▶ _Your assignment_: Look below for the line containing "16.983 -2.816 26.535 1.00 85.38 15 MET A N 1" and the line containing "ATOM 149 C C", then set down both and every line between them exactly, without pictures.

┄┄┄┄┄┄┄┄┄┄┄┄┄┄┄┄┄┄┄┄

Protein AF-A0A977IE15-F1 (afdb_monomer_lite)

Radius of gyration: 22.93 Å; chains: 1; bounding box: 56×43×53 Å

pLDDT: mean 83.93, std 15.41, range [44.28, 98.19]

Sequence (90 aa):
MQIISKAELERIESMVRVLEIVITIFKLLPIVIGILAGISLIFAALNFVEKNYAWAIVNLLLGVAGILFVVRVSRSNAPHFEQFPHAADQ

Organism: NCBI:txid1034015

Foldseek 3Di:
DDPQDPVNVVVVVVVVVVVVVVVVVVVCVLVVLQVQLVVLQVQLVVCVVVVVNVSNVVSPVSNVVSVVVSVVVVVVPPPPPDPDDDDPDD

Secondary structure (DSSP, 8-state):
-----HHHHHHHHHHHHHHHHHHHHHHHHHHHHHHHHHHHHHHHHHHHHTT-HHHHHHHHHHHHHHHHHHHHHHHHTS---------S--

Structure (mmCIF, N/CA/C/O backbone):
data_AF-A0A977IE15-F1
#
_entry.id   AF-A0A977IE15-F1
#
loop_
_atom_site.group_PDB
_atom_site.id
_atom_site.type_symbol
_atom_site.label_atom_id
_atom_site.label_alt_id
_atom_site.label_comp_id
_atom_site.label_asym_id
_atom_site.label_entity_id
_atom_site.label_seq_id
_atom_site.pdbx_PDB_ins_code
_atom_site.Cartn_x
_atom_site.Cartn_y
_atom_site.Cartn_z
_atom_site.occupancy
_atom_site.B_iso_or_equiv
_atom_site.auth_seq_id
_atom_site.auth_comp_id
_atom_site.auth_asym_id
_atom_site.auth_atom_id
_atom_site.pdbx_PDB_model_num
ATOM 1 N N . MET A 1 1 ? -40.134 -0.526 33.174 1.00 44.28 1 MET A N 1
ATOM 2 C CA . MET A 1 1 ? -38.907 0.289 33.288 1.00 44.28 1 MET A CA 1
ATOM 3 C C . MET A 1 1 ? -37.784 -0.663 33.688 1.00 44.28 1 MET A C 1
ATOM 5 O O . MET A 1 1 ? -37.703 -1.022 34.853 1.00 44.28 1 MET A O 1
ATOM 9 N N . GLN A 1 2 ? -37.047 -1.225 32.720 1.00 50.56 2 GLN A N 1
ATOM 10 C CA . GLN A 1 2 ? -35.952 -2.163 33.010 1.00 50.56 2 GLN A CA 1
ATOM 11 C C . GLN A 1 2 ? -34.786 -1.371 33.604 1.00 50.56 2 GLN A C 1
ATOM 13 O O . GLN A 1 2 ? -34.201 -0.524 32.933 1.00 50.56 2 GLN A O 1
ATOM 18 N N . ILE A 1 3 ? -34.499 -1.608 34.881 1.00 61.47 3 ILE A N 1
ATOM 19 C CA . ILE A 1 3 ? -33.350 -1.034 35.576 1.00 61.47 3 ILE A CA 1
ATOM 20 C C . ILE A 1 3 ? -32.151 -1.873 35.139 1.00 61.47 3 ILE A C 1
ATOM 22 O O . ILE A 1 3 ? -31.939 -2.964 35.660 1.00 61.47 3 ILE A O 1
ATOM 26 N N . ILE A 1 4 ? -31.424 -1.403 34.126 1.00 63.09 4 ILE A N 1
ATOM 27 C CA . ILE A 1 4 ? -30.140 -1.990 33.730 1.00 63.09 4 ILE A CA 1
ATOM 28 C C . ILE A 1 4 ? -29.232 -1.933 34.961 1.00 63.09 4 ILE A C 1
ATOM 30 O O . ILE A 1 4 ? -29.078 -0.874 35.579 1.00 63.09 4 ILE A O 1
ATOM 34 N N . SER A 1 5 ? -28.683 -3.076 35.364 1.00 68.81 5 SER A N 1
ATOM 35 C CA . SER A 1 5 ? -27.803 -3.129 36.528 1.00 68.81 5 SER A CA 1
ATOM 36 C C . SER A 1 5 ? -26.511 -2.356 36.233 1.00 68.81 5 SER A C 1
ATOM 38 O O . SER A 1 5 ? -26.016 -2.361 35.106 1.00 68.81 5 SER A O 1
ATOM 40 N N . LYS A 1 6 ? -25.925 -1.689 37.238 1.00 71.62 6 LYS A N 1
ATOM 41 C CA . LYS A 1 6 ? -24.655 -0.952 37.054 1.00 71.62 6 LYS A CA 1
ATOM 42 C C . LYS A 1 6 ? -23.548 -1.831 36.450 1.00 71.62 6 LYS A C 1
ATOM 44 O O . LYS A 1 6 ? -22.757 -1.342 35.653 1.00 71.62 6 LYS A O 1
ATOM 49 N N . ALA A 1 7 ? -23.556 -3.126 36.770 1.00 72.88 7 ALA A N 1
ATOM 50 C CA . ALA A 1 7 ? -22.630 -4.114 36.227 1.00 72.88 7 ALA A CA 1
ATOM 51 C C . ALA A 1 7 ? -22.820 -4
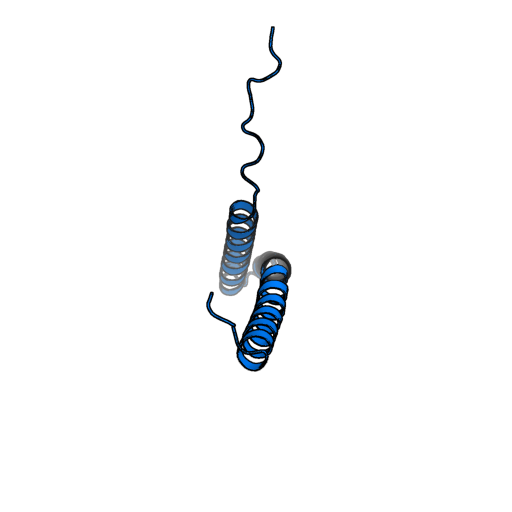.361 34.716 1.00 72.88 7 ALA A C 1
ATOM 53 O O . ALA A 1 7 ? -21.843 -4.527 33.990 1.00 72.88 7 ALA A O 1
ATOM 54 N N . GLU A 1 8 ? -24.059 -4.365 34.216 1.00 74.81 8 GLU A N 1
ATOM 55 C CA . GLU A 1 8 ? -24.330 -4.457 32.774 1.00 74.81 8 GLU A CA 1
ATOM 56 C C . GLU A 1 8 ? -23.909 -3.179 32.044 1.00 74.81 8 GLU A C 1
ATOM 58 O O . GLU A 1 8 ? -23.366 -3.260 30.944 1.00 74.81 8 GLU A O 1
ATOM 63 N N . LEU A 1 9 ? -24.093 -2.013 32.672 1.00 78.88 9 LEU A N 1
ATOM 64 C CA . LEU A 1 9 ? -23.686 -0.730 32.101 1.00 78.88 9 LEU A CA 1
ATOM 65 C C . LEU A 1 9 ? -22.157 -0.617 31.971 1.00 78.88 9 LEU A C 1
ATOM 67 O O . LEU A 1 9 ? -21.669 -0.281 30.895 1.00 78.88 9 LEU A O 1
ATOM 71 N N . GLU A 1 10 ? -21.400 -0.979 33.013 1.00 80.62 10 GLU A N 1
ATOM 72 C CA . GLU A 1 10 ? -19.927 -1.032 32.964 1.00 80.62 10 GLU A CA 1
ATOM 73 C C . GLU A 1 10 ? -19.419 -2.024 31.911 1.00 80.62 10 GLU A C 1
ATOM 75 O O . GLU A 1 10 ? -18.438 -1.761 31.210 1.00 80.62 10 GLU A O 1
ATOM 80 N N . ARG A 1 11 ? -20.099 -3.167 31.756 1.00 80.06 11 ARG A N 1
ATOM 81 C CA . ARG A 1 11 ? -19.728 -4.176 30.760 1.00 80.06 11 ARG A CA 1
ATOM 82 C C . ARG A 1 11 ? -19.949 -3.672
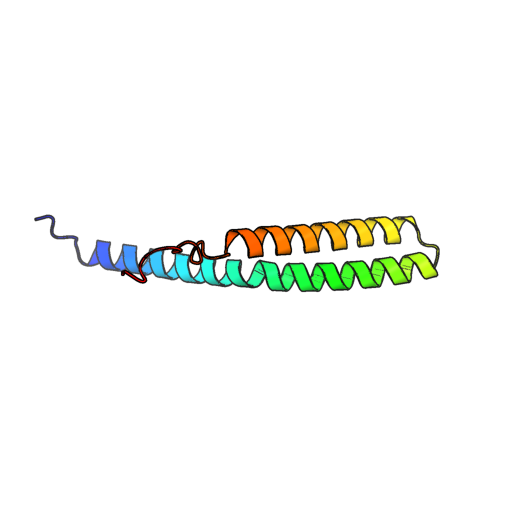 29.335 1.00 80.06 11 ARG A C 1
ATOM 84 O O . ARG A 1 11 ? -19.086 -3.876 28.484 1.00 80.06 11 ARG A O 1
ATOM 91 N N . ILE A 1 12 ? -21.067 -2.992 29.082 1.00 84.38 12 ILE A N 1
ATOM 92 C CA . ILE A 1 12 ? -21.347 -2.362 27.786 1.00 84.38 12 ILE A CA 1
ATOM 93 C C . ILE A 1 12 ? -20.329 -1.250 27.511 1.00 84.38 12 ILE A C 1
ATOM 95 O O . ILE A 1 12 ? -19.777 -1.204 26.415 1.00 84.38 12 ILE A O 1
ATOM 99 N N . GLU A 1 13 ? -20.013 -0.407 28.496 1.00 86.00 13 GLU A N 1
ATOM 100 C CA . GLU A 1 13 ? -19.028 0.668 28.339 1.00 86.00 13 GLU A CA 1
ATOM 101 C C . GLU A 1 13 ? -17.632 0.123 28.003 1.00 86.00 13 GLU A C 1
ATOM 103 O O . GLU A 1 13 ? -16.975 0.606 27.079 1.00 86.00 13 GLU A O 1
ATOM 108 N N . SER A 1 14 ? -17.198 -0.933 28.696 1.00 84.69 14 SER A N 1
ATOM 109 C CA . SER A 1 14 ? -15.931 -1.609 28.408 1.00 84.69 14 SER A CA 1
ATOM 110 C C . SER A 1 14 ? -15.898 -2.174 26.984 1.00 84.69 14 SER A C 1
ATOM 112 O O . SER A 1 14 ? -14.919 -1.973 26.262 1.00 84.69 14 SER A O 1
ATOM 114 N N . MET A 1 15 ? -
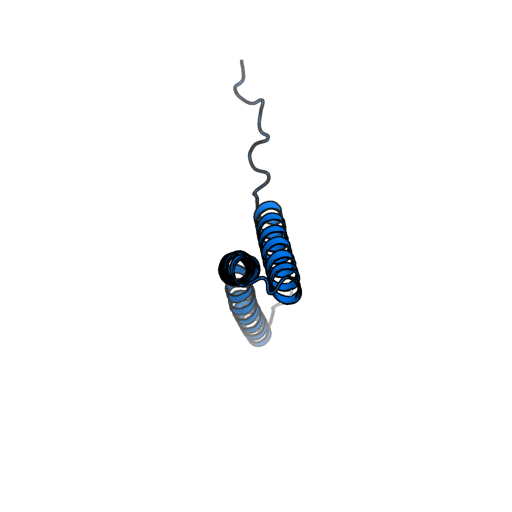16.983 -2.816 26.535 1.00 85.38 15 MET A N 1
ATOM 115 C CA . MET A 1 15 ? -17.080 -3.351 25.173 1.00 85.38 15 MET A CA 1
ATOM 116 C C . MET A 1 15 ? -17.066 -2.247 24.110 1.00 85.38 15 MET A C 1
ATOM 118 O O . MET A 1 15 ? -16.377 -2.389 23.099 1.00 85.38 15 MET A O 1
ATOM 122 N N . VAL A 1 16 ? -17.770 -1.136 24.340 1.00 88.62 16 VAL A N 1
ATOM 123 C CA . VAL A 1 16 ? -17.766 0.028 23.438 1.00 88.62 16 VAL A CA 1
ATOM 124 C C . VAL A 1 16 ? -16.366 0.628 23.342 1.00 88.62 16 VAL A C 1
ATOM 126 O O . VAL A 1 16 ? -15.895 0.901 22.240 1.00 88.62 16 VAL A O 1
ATOM 129 N N . ARG A 1 17 ? -15.658 0.757 24.468 1.00 87.88 17 ARG A N 1
ATOM 130 C CA . ARG A 1 17 ? -14.296 1.302 24.498 1.00 87.88 17 ARG A CA 1
ATOM 131 C C . ARG A 1 17 ? -13.306 0.424 23.728 1.00 87.88 17 ARG A C 1
ATOM 133 O O . ARG A 1 17 ? -12.464 0.937 22.995 1.00 87.88 17 ARG A O 1
ATOM 140 N N . VAL A 1 18 ? -13.427 -0.901 23.833 1.00 89.00 18 VAL A N 1
ATOM 141 C CA . VAL A 1 18 ? -12.635 -1.836 23.013 1.00 89.00 18 VAL A CA 1
ATOM 142 C C . VAL A 1 18 ? -12.971 -1.676 21.530 1.00 89.00 18 VAL A C 1
ATOM 144 O O . VAL A 1 18 ? -12.063 -1.604 20.702 1.00 89.00 18 VAL A O 1
ATOM 147 N N . LEU A 1 19 ? -14.256 -1.574 21.184 1.00 88.62 19 LEU A N 1
ATOM 148 C CA . LEU A 1 19 ? -14.694 -1.382 19.801 1.00 88.62 19 LEU A CA 1
ATOM 149 C C . LEU A 1 19 ? -14.135 -0.081 19.206 1.00 88.62 19 LEU A C 1
ATOM 151 O O . LEU A 1 19 ? -13.693 -0.065 18.061 1.00 88.62 19 LEU A O 1
ATOM 155 N N . GLU A 1 20 ? -14.101 0.995 19.986 1.00 87.12 20 GLU A N 1
ATOM 156 C CA . GLU A 1 20 ? -13.567 2.291 19.572 1.00 87.12 20 GLU A CA 1
ATOM 157 C C . GLU A 1 20 ? -12.060 2.234 19.279 1.00 87.12 20 GLU A C 1
ATOM 159 O O . GLU A 1 20 ? -11.605 2.770 18.264 1.00 87.12 20 GLU A O 1
ATOM 164 N N . ILE A 1 21 ? -11.289 1.515 20.103 1.00 85.25 21 ILE A N 1
ATOM 165 C CA . ILE A 1 21 ? -9.861 1.260 19.854 1.00 85.25 21 ILE A CA 1
ATOM 166 C C . ILE A 1 21 ? -9.688 0.493 18.544 1.00 85.25 21 ILE A C 1
ATOM 168 O O . ILE A 1 21 ? -8.888 0.882 17.691 1.00 85.25 21 ILE A O 1
ATOM 172 N N . VAL A 1 22 ? -10.472 -0.569 18.355 1.00 85.75 22 VAL A N 1
ATOM 173 C CA . VAL A 1 22 ? -10.429 -1.394 17.146 1.00 85.75 22 VAL A CA 1
ATOM 174 C C . VAL A 1 22 ? -10.749 -0.547 15.910 1.00 85.75 22 VAL A C 1
ATOM 176 O O . VAL A 1 22 ? -9.970 -0.534 14.958 1.00 85.75 22 VAL A O 1
ATOM 179 N N . ILE A 1 23 ? -11.827 0.240 15.938 1.00 84.38 23 ILE A N 1
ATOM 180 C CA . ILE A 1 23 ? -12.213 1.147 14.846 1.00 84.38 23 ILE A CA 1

┄┄┄┄┄┄┄┄┄┄┄┄┄┄┄┄┄┄┄┄

▶ _Exercise solution_:
16.983 -2.816 26.535 1.00 85.38 15 MET A N 1
ATOM 115 C CA . MET A 1 15 ? -17.080 -3.351 25.173 1.00 85.38 15 MET A CA 1
ATOM 116 C C . MET A 1 15 ? -17.066 -2.247 24.110 1.00 85.38 15 MET A C 1
ATOM 118 O O . MET A 1 15 ? -16.377 -2.389 23.099 1.00 85.38 15 MET A O 1
ATOM 122 N N . VAL A 1 16 ? -17.770 -1.136 24.340 1.00 88.62 16 VAL A N 1
ATOM 123 C CA . VAL A 1 16 ? -17.766 0.028 23.438 1.00 88.62 16 VAL A CA 1
ATOM 124 C C . VAL A 1 16 ? -16.366 0.628 23.342 1.00 88.62 16 VAL A C 1
ATOM 126 O O . VAL A 1 16 ? -15.895 0.901 22.240 1.00 88.62 16 VAL A O 1
ATOM 129 N N . ARG A 1 17 ? -15.658 0.757 24.468 1.00 87.88 17 ARG A N 1
ATOM 130 C CA . ARG A 1 17 ? -14.296 1.302 24.498 1.00 87.88 17 ARG A CA 1
ATOM 131 C C . ARG A 1 17 ? -13.306 0.424 23.728 1.00 87.88 17 ARG A C 1
ATOM 133 O O . ARG A 1 17 ? -12.464 0.937 22.995 1.00 87.88 17 ARG A O 1
ATOM 140 N N . VAL A 1 18 ? -13.427 -0.901 23.833 1.00 89.00 18 VAL A N 1
ATOM 141 C CA . VAL A 1 18 ? -12.635 -1.836 23.013 1.00 89.00 18 VAL A CA 1
ATOM 142 C C . VAL A 1 18 ? -12.971 -1.676 21.530 1.00 89.00 18 VAL A C 1
ATOM 144 O O . VAL A 1 18 ? -12.063 -1.604 20.702 1.00 89.00 18 VAL A O 1
ATOM 147 N N . LEU A 1 19 ? -14.256 -1.574 21.184 1.00 88.62 19 LEU A N 1
ATOM 148 C CA . LEU A 1 19 ? -14.694 -1.382 19.801 1.00 88.62 19 LEU A CA 1
ATOM 149 C C . LEU A 1 19 ? -14.135 -0.081 19.206 1.00 88.62 19 LEU A C 1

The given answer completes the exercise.